- [Excerpted records]:
Content starts

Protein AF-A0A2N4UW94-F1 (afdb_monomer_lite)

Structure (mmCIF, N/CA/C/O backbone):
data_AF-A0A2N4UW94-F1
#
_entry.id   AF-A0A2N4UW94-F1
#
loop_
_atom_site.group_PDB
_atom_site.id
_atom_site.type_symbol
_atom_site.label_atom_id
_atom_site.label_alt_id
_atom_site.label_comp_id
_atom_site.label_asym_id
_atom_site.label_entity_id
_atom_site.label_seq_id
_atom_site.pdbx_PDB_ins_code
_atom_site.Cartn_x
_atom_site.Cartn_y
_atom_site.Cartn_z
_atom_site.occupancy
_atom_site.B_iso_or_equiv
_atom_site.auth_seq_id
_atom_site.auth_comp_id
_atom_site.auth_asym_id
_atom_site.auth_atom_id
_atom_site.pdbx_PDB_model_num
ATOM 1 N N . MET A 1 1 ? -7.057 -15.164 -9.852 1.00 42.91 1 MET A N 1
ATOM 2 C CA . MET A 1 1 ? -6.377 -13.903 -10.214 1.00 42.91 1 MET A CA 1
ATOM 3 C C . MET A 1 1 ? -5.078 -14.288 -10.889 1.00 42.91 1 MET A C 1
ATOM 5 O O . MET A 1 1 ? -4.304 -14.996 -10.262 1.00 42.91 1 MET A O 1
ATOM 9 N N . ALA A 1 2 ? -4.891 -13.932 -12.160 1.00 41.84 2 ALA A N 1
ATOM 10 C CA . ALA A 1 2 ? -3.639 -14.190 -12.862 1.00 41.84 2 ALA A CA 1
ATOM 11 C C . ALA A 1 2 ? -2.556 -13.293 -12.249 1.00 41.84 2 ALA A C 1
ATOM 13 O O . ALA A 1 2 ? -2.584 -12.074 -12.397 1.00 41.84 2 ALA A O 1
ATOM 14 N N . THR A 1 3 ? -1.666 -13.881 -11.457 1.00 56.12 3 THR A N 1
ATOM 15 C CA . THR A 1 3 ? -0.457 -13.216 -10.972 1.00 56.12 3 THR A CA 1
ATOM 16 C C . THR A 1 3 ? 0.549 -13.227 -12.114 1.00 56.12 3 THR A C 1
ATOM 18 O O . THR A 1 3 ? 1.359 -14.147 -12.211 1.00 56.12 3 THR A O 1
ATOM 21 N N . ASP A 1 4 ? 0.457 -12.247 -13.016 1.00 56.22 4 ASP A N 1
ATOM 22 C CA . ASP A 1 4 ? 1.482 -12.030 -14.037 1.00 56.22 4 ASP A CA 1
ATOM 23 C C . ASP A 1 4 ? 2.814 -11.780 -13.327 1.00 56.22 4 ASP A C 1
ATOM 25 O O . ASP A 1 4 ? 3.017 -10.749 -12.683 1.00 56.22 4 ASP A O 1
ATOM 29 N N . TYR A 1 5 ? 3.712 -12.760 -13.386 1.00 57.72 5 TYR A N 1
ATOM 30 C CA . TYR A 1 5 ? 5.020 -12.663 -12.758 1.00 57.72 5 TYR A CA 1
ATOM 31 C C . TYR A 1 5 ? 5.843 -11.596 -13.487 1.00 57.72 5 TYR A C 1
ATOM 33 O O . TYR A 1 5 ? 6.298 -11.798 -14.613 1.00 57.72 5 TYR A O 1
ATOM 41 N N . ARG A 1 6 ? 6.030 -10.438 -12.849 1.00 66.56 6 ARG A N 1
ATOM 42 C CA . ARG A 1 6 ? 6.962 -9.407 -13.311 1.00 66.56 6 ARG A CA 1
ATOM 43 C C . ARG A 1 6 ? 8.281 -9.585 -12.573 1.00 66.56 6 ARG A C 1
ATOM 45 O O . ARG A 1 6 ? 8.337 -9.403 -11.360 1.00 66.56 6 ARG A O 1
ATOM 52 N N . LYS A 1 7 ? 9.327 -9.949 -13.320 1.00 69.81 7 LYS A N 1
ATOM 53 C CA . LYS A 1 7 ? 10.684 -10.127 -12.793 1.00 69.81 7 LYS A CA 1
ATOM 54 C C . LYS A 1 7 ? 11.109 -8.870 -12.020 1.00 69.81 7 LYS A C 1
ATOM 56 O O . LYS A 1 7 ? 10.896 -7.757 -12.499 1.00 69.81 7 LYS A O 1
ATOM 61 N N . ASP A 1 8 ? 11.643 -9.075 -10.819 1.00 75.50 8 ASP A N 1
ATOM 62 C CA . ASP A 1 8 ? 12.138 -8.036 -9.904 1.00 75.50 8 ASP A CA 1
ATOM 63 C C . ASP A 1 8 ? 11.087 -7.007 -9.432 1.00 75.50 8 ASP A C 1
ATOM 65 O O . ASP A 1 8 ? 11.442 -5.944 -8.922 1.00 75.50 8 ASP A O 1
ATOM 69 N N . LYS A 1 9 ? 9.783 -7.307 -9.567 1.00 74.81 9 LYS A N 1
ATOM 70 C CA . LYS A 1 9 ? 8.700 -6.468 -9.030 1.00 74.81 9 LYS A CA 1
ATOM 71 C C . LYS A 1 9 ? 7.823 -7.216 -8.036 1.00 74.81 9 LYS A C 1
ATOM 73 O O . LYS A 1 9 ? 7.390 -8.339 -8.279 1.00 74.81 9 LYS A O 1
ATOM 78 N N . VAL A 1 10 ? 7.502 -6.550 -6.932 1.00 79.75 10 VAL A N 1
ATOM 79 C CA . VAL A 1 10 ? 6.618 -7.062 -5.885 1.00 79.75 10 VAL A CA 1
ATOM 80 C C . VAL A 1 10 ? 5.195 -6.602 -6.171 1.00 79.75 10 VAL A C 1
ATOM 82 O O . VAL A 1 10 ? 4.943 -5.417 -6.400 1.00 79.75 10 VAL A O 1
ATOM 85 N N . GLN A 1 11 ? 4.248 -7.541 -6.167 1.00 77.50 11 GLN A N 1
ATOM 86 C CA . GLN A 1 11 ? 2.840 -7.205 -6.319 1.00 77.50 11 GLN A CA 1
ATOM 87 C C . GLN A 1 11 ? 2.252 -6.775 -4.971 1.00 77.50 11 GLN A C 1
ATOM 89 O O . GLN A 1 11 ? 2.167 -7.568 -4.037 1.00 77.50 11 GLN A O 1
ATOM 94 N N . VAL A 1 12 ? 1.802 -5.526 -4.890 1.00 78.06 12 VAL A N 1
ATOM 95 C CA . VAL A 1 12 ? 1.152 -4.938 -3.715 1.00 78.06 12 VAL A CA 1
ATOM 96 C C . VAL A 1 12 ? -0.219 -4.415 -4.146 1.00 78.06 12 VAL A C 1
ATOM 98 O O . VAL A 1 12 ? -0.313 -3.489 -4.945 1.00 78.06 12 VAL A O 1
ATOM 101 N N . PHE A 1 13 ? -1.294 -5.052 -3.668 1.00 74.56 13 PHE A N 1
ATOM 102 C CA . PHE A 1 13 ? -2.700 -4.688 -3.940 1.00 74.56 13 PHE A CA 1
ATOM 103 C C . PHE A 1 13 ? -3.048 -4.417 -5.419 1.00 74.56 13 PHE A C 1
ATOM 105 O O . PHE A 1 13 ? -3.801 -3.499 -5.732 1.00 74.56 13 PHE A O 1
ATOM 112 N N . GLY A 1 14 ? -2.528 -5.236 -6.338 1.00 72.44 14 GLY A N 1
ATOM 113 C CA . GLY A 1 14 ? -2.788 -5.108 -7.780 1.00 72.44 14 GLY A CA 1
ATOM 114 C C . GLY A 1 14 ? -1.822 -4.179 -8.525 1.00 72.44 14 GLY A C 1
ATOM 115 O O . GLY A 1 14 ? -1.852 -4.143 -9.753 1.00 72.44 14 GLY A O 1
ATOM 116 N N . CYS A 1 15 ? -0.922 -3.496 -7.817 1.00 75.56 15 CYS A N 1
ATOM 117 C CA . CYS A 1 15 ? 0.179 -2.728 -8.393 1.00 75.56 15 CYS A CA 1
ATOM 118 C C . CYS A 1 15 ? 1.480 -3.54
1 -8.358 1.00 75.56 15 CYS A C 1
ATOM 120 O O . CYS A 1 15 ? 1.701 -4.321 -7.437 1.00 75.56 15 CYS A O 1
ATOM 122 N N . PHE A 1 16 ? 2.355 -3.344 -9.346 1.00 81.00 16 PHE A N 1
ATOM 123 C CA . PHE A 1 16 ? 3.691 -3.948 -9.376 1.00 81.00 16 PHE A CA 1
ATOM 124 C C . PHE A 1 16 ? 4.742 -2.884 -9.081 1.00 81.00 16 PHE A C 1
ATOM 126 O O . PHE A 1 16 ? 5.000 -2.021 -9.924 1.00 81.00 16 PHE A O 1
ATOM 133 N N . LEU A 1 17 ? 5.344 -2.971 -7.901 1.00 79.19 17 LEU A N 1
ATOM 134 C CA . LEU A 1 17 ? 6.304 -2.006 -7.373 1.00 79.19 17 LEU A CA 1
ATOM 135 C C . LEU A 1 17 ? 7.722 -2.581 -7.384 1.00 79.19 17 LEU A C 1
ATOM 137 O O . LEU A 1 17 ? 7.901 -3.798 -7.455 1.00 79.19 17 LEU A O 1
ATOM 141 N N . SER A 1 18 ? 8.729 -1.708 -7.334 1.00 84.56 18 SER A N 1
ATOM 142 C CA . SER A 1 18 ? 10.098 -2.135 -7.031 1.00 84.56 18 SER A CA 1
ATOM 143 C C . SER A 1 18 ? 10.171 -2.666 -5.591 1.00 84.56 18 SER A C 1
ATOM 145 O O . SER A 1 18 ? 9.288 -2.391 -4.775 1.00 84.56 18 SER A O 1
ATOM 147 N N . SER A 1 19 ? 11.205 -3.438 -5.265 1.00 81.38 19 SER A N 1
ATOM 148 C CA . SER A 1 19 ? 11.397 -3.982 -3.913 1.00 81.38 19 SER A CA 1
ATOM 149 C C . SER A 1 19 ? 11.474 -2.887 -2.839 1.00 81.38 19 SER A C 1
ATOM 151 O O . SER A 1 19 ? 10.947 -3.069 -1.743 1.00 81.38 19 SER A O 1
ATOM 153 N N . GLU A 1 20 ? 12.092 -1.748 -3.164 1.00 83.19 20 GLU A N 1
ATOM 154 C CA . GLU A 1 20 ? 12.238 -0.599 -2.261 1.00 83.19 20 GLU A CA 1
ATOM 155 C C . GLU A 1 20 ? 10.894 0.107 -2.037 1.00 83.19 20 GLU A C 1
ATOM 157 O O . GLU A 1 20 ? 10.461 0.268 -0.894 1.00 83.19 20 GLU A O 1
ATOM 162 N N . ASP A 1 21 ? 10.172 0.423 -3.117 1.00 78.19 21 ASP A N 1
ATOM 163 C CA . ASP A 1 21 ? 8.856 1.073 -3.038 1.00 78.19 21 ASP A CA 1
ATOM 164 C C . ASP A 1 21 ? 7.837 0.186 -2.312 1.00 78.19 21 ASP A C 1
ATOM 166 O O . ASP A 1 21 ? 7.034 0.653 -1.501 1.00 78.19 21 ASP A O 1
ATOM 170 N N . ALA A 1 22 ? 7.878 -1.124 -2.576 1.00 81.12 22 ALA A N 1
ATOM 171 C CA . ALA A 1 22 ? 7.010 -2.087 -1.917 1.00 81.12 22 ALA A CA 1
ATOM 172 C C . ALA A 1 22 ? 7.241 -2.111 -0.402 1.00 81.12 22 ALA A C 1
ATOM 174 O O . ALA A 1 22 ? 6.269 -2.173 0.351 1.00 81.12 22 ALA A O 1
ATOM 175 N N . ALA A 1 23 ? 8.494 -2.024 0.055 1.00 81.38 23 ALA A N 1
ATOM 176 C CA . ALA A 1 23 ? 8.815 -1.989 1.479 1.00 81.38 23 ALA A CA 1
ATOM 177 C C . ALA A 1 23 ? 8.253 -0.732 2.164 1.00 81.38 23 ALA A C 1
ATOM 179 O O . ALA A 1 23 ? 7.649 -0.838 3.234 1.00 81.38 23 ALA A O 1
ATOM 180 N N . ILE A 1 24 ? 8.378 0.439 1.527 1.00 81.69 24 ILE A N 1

Content ends
Content starts

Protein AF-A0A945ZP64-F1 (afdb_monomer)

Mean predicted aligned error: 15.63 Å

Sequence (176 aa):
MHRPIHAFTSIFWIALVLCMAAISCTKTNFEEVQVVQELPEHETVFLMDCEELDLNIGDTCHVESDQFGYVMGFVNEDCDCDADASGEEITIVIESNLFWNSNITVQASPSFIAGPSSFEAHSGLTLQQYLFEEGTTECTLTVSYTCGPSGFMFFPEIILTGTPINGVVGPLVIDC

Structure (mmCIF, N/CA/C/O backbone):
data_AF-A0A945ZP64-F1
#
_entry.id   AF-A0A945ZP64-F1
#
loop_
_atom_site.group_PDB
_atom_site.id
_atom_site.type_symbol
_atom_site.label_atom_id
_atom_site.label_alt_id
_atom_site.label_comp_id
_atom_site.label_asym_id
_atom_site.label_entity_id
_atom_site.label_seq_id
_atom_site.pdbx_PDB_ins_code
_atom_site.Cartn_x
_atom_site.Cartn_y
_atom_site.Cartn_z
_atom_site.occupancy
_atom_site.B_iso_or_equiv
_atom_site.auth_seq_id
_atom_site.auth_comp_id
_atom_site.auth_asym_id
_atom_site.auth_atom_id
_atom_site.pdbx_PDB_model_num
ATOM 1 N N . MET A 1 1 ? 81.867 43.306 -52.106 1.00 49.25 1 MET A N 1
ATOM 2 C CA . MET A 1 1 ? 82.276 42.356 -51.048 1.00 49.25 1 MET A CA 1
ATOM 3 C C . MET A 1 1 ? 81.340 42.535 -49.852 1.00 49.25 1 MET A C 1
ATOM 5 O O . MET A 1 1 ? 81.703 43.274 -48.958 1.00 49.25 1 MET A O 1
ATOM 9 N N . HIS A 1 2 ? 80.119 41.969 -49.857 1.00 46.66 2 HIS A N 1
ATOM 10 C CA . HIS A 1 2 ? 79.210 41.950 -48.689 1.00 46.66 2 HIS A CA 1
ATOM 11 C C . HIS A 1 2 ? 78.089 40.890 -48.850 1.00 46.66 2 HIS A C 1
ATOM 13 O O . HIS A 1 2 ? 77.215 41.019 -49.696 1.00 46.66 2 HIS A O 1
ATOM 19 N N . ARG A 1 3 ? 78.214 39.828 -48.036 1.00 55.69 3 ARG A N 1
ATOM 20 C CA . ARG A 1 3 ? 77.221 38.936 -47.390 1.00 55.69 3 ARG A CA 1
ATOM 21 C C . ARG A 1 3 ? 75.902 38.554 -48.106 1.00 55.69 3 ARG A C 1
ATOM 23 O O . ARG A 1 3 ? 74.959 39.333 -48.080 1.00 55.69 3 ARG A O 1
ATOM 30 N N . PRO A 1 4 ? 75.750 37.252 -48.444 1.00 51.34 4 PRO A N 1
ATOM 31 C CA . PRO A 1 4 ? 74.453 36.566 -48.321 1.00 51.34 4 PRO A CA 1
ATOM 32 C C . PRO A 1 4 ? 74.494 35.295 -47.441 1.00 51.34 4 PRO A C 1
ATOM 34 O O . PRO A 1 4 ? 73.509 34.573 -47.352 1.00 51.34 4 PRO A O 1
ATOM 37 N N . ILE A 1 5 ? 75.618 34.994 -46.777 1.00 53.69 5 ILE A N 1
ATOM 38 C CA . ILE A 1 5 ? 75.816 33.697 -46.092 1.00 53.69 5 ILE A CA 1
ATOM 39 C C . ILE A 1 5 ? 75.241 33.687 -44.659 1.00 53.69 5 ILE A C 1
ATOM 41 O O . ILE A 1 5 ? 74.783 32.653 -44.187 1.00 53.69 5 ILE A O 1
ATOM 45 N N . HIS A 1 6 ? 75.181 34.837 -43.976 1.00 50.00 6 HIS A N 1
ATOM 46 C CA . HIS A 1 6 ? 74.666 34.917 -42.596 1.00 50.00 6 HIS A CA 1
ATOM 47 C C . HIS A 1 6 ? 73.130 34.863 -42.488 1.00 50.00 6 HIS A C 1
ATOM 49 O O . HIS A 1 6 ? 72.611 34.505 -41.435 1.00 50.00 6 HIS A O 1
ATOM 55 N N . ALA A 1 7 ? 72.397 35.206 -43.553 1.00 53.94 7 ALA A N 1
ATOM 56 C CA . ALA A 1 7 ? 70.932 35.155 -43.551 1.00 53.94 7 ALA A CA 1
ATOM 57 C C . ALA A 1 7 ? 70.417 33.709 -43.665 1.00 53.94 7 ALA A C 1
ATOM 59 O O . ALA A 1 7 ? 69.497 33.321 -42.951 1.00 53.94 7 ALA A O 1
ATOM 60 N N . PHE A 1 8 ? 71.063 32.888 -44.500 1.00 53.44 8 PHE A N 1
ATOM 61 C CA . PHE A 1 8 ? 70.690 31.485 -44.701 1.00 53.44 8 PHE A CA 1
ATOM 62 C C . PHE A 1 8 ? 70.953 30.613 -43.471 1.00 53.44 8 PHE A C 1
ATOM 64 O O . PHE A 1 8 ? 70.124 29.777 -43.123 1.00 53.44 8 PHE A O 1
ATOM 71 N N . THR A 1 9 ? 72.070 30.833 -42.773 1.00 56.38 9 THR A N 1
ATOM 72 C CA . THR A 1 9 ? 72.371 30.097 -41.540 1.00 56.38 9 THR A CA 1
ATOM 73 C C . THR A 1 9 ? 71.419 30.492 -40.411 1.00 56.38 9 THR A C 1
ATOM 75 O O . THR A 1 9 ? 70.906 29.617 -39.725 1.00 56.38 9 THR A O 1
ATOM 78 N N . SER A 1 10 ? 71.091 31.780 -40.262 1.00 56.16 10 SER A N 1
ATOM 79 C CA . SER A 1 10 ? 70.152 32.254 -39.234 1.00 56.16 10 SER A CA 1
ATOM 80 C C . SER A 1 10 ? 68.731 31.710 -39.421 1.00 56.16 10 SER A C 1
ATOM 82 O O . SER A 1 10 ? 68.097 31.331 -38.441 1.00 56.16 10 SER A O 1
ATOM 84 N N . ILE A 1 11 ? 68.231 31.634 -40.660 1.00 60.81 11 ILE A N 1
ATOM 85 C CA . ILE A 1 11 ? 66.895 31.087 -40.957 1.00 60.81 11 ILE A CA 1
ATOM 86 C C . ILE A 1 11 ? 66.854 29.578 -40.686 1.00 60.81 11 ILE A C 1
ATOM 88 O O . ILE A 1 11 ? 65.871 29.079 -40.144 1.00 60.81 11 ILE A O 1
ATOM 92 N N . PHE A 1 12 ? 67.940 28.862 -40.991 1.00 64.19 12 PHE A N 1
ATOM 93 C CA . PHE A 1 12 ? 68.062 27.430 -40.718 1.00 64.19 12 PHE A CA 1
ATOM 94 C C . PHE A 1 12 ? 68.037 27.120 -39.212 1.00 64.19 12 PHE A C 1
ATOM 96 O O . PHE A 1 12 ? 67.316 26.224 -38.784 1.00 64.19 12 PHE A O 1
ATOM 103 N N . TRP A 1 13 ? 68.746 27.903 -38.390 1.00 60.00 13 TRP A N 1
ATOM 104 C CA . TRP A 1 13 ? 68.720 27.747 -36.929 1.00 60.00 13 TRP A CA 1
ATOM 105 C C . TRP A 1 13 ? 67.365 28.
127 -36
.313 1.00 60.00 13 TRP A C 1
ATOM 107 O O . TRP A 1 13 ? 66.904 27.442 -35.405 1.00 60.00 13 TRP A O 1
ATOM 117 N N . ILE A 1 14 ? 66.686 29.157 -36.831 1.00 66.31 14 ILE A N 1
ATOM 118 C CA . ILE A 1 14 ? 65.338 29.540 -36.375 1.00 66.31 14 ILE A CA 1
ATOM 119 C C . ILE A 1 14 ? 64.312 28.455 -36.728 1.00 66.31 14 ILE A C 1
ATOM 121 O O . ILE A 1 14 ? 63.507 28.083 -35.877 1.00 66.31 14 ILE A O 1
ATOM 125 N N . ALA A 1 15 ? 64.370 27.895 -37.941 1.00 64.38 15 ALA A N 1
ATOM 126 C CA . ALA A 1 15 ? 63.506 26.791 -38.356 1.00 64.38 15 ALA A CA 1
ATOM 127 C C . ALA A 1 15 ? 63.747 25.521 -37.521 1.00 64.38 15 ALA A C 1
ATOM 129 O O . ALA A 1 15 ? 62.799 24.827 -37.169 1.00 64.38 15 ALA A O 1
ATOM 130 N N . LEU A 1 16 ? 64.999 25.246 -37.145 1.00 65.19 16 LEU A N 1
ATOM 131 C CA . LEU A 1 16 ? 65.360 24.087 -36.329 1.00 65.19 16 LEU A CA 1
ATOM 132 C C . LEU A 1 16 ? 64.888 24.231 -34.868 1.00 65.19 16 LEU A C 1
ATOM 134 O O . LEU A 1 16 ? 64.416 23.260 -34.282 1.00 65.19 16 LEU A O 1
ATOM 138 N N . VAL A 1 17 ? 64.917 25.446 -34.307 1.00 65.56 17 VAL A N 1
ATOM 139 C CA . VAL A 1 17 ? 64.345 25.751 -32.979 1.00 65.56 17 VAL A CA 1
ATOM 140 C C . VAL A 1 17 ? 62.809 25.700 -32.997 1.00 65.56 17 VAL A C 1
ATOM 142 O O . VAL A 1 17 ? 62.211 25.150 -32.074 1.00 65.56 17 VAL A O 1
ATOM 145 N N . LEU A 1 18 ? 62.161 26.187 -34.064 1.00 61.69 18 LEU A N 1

Content ends

- [Activity]: Whatever else the listing above holds, retype exactly only the lines from the one containing "ATOM 115 O O" to the one containing "ATOM 153 N N", both ends kept.

- [Solution for this exercise]:
ATOM 115 O O . GLY A 1 14 ? -1.852 -4.143 -9.753 1.00 72.44 14 GLY A O 1
ATOM 116 N N . CYS A 1 15 ? -0.922 -3.496 -7.817 1.00 75.56 15 CYS A N 1
ATOM 117 C CA . CYS A 1 15 ? 0.179 -2.728 -8.393 1.00 75.56 15 CYS A CA 1
ATOM 118 C C . CYS A 1 15 ? 1.480 -3.54
1 -8.358 1.00 75.56 15 CYS A C 1
ATOM 120 O O . CYS A 1 15 ? 1.701 -4.321 -7.437 1.00 75.56 15 CYS A O 1
ATOM 122 N N . PHE A 1 16 ? 2.355 -3.344 -9.346 1.00 81.00 16 PHE A N 1
ATOM 123 C CA . PHE A 1 16 ? 3.691 -3.948 -9.376 1.00 81.00 16 PHE A CA 1
ATOM 124 C C . PHE A 1 16 ? 4.742 -2.884 -9.081 1.00 81.00 16 PHE A C 1
ATOM 126 O O . PHE A 1 16 ? 5.000 -2.021 -9.924 1.00 81.00 16 PHE A O 1
ATOM 133 N N . LEU A 1 17 ? 5.344 -2.971 -7.901 1.00 79.19 17 LEU A N 1
ATOM 134 C CA . LEU A 1 17 ? 6.304 -2.006 -7.373 1.00 79.19 17 LEU A CA 1
ATOM 135 C C . LEU A 1 17 ? 7.722 -2.581 -7.384 1.00 79.19 17 LEU A C 1
ATOM 137 O O . LEU A 1 17 ? 7.901 -3.798 -7.455 1.00 79.19 17 LEU A O 1
ATOM 141 N N . SER A 1 18 ? 8.729 -1.708 -7.334 1.00 84.56 18 SER A N 1
ATOM 142 C CA . SER A 1 18 ? 10.098 -2.135 -7.031 1.00 84.56 18 SER A CA 1
ATOM 143 C C . SER A 1 18 ? 10.171 -2.666 -5.591 1.00 84.56 18 SER A C 1
ATOM 145 O O . SER A 1 18 ? 9.288 -2.391 -4.775 1.00 84.56 18 SER A O 1
ATOM 147 N N . SER A 1 19 ? 11.205 -3.438 -5.265 1.00 81.38 19 SER A N 1
ATOM 148 C CA . SER A 1 19 ? 11.397 -3.982 -3.913 1.00 81.38 19 SER A CA 1
ATOM 149 C C . SER A 1 19 ? 11.474 -2.887 -2.839 1.00 81.38 19 SER A C 1
ATOM 151 O O . SER A 1 19 ? 10.947 -3.069 -1.743 1.00 81.38 19 SER A O 1
ATOM 153 N N . GLU A 1 20 ? 12.092 -1.748 -3.164 1.00 83.19 20 GLU A N 1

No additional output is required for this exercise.